* Task prompt *
Output the data below exactly, images excluded.

[Extracted data entries]
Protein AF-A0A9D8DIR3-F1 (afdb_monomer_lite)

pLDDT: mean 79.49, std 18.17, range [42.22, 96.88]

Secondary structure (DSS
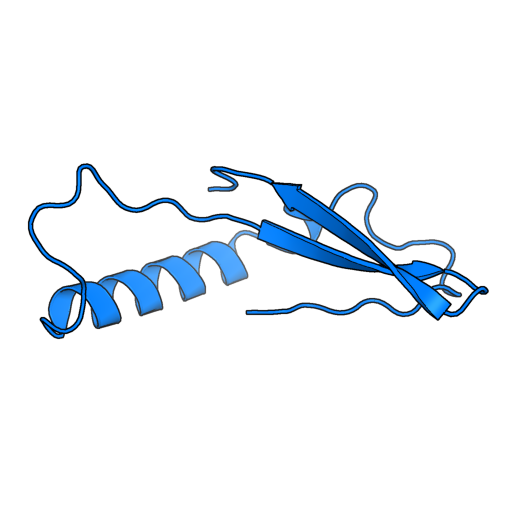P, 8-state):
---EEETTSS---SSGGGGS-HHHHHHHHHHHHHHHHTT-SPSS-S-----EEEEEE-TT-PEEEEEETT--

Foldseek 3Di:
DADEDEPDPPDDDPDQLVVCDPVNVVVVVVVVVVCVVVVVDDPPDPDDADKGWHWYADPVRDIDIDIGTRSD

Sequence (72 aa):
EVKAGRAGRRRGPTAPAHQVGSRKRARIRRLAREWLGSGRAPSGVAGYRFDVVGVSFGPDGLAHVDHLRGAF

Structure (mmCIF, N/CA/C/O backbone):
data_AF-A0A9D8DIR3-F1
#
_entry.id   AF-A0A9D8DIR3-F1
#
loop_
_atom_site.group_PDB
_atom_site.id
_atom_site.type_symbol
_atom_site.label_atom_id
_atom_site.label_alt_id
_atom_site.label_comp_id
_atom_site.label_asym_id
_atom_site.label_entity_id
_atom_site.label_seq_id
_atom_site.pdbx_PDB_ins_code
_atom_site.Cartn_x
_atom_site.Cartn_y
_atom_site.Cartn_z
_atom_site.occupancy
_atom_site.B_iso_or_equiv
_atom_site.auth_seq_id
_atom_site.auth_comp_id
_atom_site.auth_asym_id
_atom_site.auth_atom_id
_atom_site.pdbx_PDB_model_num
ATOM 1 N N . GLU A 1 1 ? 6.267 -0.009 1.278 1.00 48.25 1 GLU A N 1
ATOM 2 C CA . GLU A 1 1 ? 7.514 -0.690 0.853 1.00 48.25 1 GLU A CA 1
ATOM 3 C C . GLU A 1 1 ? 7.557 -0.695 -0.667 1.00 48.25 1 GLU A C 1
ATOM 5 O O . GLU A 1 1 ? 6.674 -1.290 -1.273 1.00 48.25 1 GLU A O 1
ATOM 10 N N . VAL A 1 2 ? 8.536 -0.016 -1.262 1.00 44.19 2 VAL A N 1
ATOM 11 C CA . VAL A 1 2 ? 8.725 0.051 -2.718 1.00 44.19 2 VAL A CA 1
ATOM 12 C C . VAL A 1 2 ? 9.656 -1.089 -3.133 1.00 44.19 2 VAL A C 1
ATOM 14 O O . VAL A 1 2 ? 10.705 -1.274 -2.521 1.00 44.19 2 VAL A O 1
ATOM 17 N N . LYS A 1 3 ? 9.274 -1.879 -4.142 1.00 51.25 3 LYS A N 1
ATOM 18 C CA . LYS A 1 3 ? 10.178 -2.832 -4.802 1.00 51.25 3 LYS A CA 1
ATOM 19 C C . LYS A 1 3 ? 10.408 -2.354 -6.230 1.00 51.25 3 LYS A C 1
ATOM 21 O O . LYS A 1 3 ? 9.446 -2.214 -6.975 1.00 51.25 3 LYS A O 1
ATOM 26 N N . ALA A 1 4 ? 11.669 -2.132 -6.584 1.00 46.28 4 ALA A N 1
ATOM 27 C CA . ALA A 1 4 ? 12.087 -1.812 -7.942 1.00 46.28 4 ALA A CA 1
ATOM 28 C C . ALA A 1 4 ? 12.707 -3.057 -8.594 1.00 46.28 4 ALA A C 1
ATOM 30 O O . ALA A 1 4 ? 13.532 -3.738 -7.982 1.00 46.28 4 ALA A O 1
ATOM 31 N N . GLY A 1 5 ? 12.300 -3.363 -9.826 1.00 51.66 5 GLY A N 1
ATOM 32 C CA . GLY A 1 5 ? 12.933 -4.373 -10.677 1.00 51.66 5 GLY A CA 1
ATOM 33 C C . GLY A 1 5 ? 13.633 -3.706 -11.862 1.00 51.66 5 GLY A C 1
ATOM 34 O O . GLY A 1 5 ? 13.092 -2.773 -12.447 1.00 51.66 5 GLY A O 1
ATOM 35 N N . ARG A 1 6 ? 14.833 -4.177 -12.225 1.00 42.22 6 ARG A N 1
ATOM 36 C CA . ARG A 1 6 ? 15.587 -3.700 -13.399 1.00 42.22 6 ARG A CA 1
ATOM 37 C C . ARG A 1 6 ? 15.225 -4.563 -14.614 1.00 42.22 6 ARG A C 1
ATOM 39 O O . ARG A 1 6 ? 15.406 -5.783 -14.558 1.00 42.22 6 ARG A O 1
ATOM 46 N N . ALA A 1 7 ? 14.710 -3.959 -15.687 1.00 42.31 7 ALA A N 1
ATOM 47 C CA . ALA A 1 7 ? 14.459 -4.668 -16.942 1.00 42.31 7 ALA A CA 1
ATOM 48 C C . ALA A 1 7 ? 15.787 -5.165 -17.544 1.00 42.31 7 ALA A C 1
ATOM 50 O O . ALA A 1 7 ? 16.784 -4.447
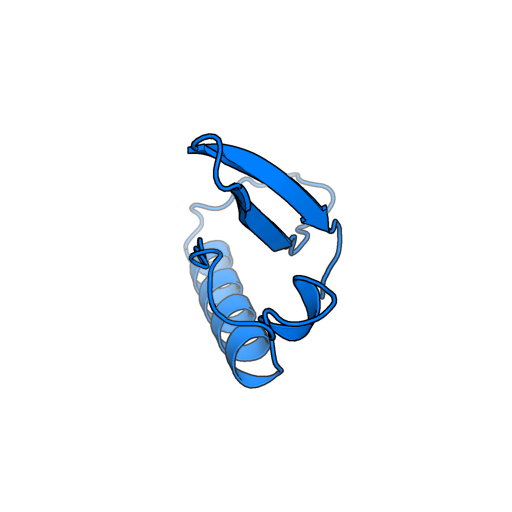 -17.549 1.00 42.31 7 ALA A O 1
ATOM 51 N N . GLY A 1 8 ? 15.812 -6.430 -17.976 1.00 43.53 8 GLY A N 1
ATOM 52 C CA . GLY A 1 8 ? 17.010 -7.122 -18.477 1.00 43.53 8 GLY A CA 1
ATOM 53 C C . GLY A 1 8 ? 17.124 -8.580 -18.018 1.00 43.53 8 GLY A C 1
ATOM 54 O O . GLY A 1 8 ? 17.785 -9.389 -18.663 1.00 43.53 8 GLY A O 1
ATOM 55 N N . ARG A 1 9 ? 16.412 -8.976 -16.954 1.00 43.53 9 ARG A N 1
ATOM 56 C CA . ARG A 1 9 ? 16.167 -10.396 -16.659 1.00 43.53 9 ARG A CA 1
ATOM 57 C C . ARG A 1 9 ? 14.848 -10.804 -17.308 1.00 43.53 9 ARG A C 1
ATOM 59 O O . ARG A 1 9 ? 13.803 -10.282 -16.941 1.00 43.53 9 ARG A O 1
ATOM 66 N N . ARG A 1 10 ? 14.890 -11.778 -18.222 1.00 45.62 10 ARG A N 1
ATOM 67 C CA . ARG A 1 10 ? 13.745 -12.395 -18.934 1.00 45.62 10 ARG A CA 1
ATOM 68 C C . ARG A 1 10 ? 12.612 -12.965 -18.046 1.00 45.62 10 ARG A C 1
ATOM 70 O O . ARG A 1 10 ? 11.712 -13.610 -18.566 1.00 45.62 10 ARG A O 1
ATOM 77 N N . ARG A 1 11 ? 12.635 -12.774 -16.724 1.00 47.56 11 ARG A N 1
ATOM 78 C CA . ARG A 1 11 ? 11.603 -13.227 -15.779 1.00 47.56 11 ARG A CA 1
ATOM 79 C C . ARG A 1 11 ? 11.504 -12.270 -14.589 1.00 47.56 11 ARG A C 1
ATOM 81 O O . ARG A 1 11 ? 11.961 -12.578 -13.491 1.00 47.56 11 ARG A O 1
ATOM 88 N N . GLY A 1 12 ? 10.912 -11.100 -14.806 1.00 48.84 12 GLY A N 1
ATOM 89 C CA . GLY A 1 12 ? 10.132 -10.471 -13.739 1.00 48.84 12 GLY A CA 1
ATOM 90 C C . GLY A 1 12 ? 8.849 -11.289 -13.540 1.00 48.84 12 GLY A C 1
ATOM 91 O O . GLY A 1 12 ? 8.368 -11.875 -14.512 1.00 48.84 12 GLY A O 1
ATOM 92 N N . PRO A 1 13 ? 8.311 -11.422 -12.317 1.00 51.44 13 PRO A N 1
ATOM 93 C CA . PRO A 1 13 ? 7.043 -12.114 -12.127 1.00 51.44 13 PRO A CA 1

* Exercise solution *
Protein AF-A0A9D8DIR3-F1 (afdb_monomer_lite)

pLDDT: mean 79.49, std 18.17, range [42.22, 96.88]

Secondary structure (DSS
P, 8-state):
---EEETTSS---SSGGGGS-HHHHHHHHHHHHHHHHTT-SPSS-S-----EEEEEE-TT-PEEEEEETT--

Foldseek 3Di:
DADEDEPDPPDDDPDQLVVCDPVNVVVVVVVVVVCVVVVVDDPPDPDDADKGWHWYADPVRDIDIDIGTRSD

Sequence (72 aa):
EVKAGRAGRRRGPTAPAHQVGSRKRARIRRLAREWLGSGRAPSGVAGYRFDVVGVSFGPDGLAHVDHLRGAF

Structure (mmCIF, N/CA/C/O backbone):
data_AF-A0A9D8DIR3-F1
#
_entry.id   AF-A0A9D8DIR3-F1
#
loop_
_atom_site.group_PDB
_atom_site.id
_atom_site.type_symbol
_atom_site.label_atom_id
_atom_site.label_alt_id
_atom_site.label_comp_id
_atom_site.label_asym_id
_atom_site.label_entity_id
_atom_site.label_seq_id
_atom_site.pdbx_PDB_ins_code
_atom_site.Cartn_x
_atom_site.Cartn_y
_atom_site.Cartn_z
_atom_site.occupancy
_atom_site.B_iso_or_equiv
_atom_site.auth_seq_id
_atom_site.auth_comp_id
_atom_site.auth_asym_id
_atom_site.auth_atom_id
_atom_site.pdbx_PDB_model_num
ATOM 1 N N . GLU A 1 1 ? 6.267 -0.009 1.278 1.00 48.25 1 GLU A N 1
ATOM 2 C CA . GLU A 1 1 ? 7.514 -0.690 0.853 1.00 48.25 1 GLU A CA 1
ATOM 3 C C . GLU A 1 1 ? 7.557 -0.695 -0.667 1.00 48.25 1 GLU A C 1
ATOM 5 O O . GLU A 1 1 ? 6.674 -1.290 -1.273 1.00 48.25 1 GLU A O 1
ATOM 10 N N . VAL A 1 2 ? 8.536 -0.016 -1.262 1.00 44.19 2 VAL A N 1
ATOM 11 C CA . VAL A 1 2 ? 8.725 0.051 -2.718 1.00 44.19 2 VAL A CA 1
ATOM 12 C C . VAL A 1 2 ? 9.656 -1.089 -3.133 1.00 44.19 2 VAL A C 1
ATOM 14 O O . VAL A 1 2 ? 10.705 -1.274 -2.521 1.00 44.19 2 VAL A O 1
ATOM 17 N N . LYS A 1 3 ? 9.274 -1.879 -4.142 1.00 51.25 3 LYS A N 1
ATOM 18 C CA . LYS A 1 3 ? 10.178 -2.832 -4.802 1.00 51.25 3 LYS A CA 1
ATOM 19 C C . LYS A 1 3 ? 10.408 -2.354 -6.230 1.00 51.25 3 LYS A C 1
ATOM 21 O O . LYS A 1 3 ? 9.446 -2.214 -6.975 1.00 51.25 3 LYS A O 1
ATOM 26 N N . ALA A 1 4 ? 11.669 -2.132 -6.584 1.00 46.28 4 ALA A N 1
ATOM 27 C CA . ALA A 1 4 ? 12.087 -1.812 -7.942 1.00 46.28 4 ALA A CA 1
ATOM 28 C C . ALA A 1 4 ? 12.707 -3.057 -8.594 1.00 46.28 4 ALA A C 1
ATOM 30 O O . ALA A 1 4 ? 13.532 -3.738 -7.982 1.00 46.28 4 ALA A O 1
ATOM 31 N N . GLY A 1 5 ? 12.300 -3.363 -9.826 1.00 51.66 5 GLY A N 1
ATOM 32 C CA . GLY A 1 5 ? 12.933 -4.373 -10.677 1.00 51.66 5 GLY A CA 1
ATOM 33 C C . GLY A 1 5 ? 13.633 -3.706 -11.862 1.00 51.66 5 GLY A C 1
ATOM 34 O O . GLY A 1 5 ? 13.092 -2.773 -12.447 1.00 51.66 5 GLY A O 1
ATOM 35 N N . ARG A 1 6 ? 14.833 -4.177 -12.225 1.00 42.22 6 ARG A N 1
ATOM 36 C CA . ARG A 1 6 ? 15.587 -3.700 -13.399 1.00 42.22 6 ARG A CA 1
ATOM 37 C C . ARG A 1 6 ? 15.225 -4.563 -14.614 1.00 42.22 6 ARG A C 1
ATOM 39 O O . ARG A 1 6 ? 15.406 -5.783 -14.558 1.00 42.22 6 ARG A O 1
ATOM 46 N N . ALA A 1 7 ? 14.710 -3.959 -15.687 1.00 42.31 7 ALA A N 1
ATOM 47 C CA . ALA A 1 7 ? 14.459 -4.668 -16.942 1.00 42.31 7 ALA A CA 1
ATOM 48 C C . ALA A 1 7 ? 15.787 -5.165 -17.544 1.00 42.31 7 ALA A C 1
ATOM 50 O O . ALA A 1 7 ? 16.784 -4.447
 -17.549 1.00 42.31 7 ALA A O 1
ATOM 51 N N . GLY A 1 8 ? 15.812 -6.430 -17.976 1.00 43.53 8 GLY A N 1
ATOM 52 C CA . GLY A 1 8 ? 17.010 -7.122 -18.477 1.00 43.53 8 GLY A CA 1
ATOM 53 C C . GLY A 1 8 ? 17.124 -8.580 -18.018 1.00 43.53 8 GLY A C 1
ATOM 54 O O . GLY A 1 8 ? 17.785 -9.389 -18.663 1.00 43.53 8 GLY A O 1
ATOM 55 N N . ARG A 1 9 ? 16.412 -8.976 -16.954 1.00 43.53 9 ARG A N 1
ATOM 56 C CA . ARG A 1 9 ? 16.167 -10.396 -16.659 1.00 43.53 9 ARG A CA 1
ATOM 57 C C . ARG A 1 9 ? 14.848 -10.804 -17.308 1.00 43.53 9 ARG A C 1
ATOM 59 O O . ARG A 1 9 ? 13.803 -10.282 -16.941 1.00 43.53 9 ARG A O 1
ATOM 66 N N . ARG A 1 10 ? 14.890 -11.778 -18.222 1.00 45.62 10 ARG A N 1
ATOM 67 C CA . ARG A 1 10 ? 13.745 -12.395 -18.934 1.00 45.62 10 ARG A CA 1
ATOM 68 C C . ARG A 1 10 ? 12.612 -12.965 -18.046 1.00 45.62 10 ARG A C 1
ATOM 70 O O . ARG A 1 10 ? 11.712 -13.610 -18.566 1.00 45.62 10 ARG A O 1
ATOM 77 N N . ARG A 1 11 ? 12.635 -12.774 -16.724 1.00 47.56 11 ARG A N 1
ATOM 78 C CA . ARG A 1 11 ? 11.603 -13.227 -15.779 1.00 47.56 11 ARG A CA 1
ATOM 79 C C . ARG A 1 11 ? 11.504 -12.270 -14.589 1.00 47.56 11 ARG A C 1
ATOM 81 O O . ARG A 1 11 ? 11.961 -12.578 -13.491 1.00 47.56 11 ARG A O 1
ATOM 88 N N . GLY A 1 12 ? 10.912 -11.100 -14.806 1.00 48.84 12 GLY A N 1
ATOM 89 C CA . GLY A 1 12 ? 10.132 -10.471 -13.739 1.00 48.84 12 GLY A CA 1
ATOM 90 C C . GLY A 1 12 ? 8.849 -11.289 -13.540 1.00 48.84 12 GLY A C 1
ATOM 91 O O . GLY A 1 12 ? 8.368 -11.875 -14.512 1.00 48.84 12 GLY A O 1
ATOM 92 N N . PRO A 1 13 ? 8.311 -11.422 -12.317 1.00 51.44 13 PRO A N 1
ATOM 93 C CA . PRO A 1 13 ? 7.043 -12.114 -12.127 1.00 51.44 13 PRO A CA 1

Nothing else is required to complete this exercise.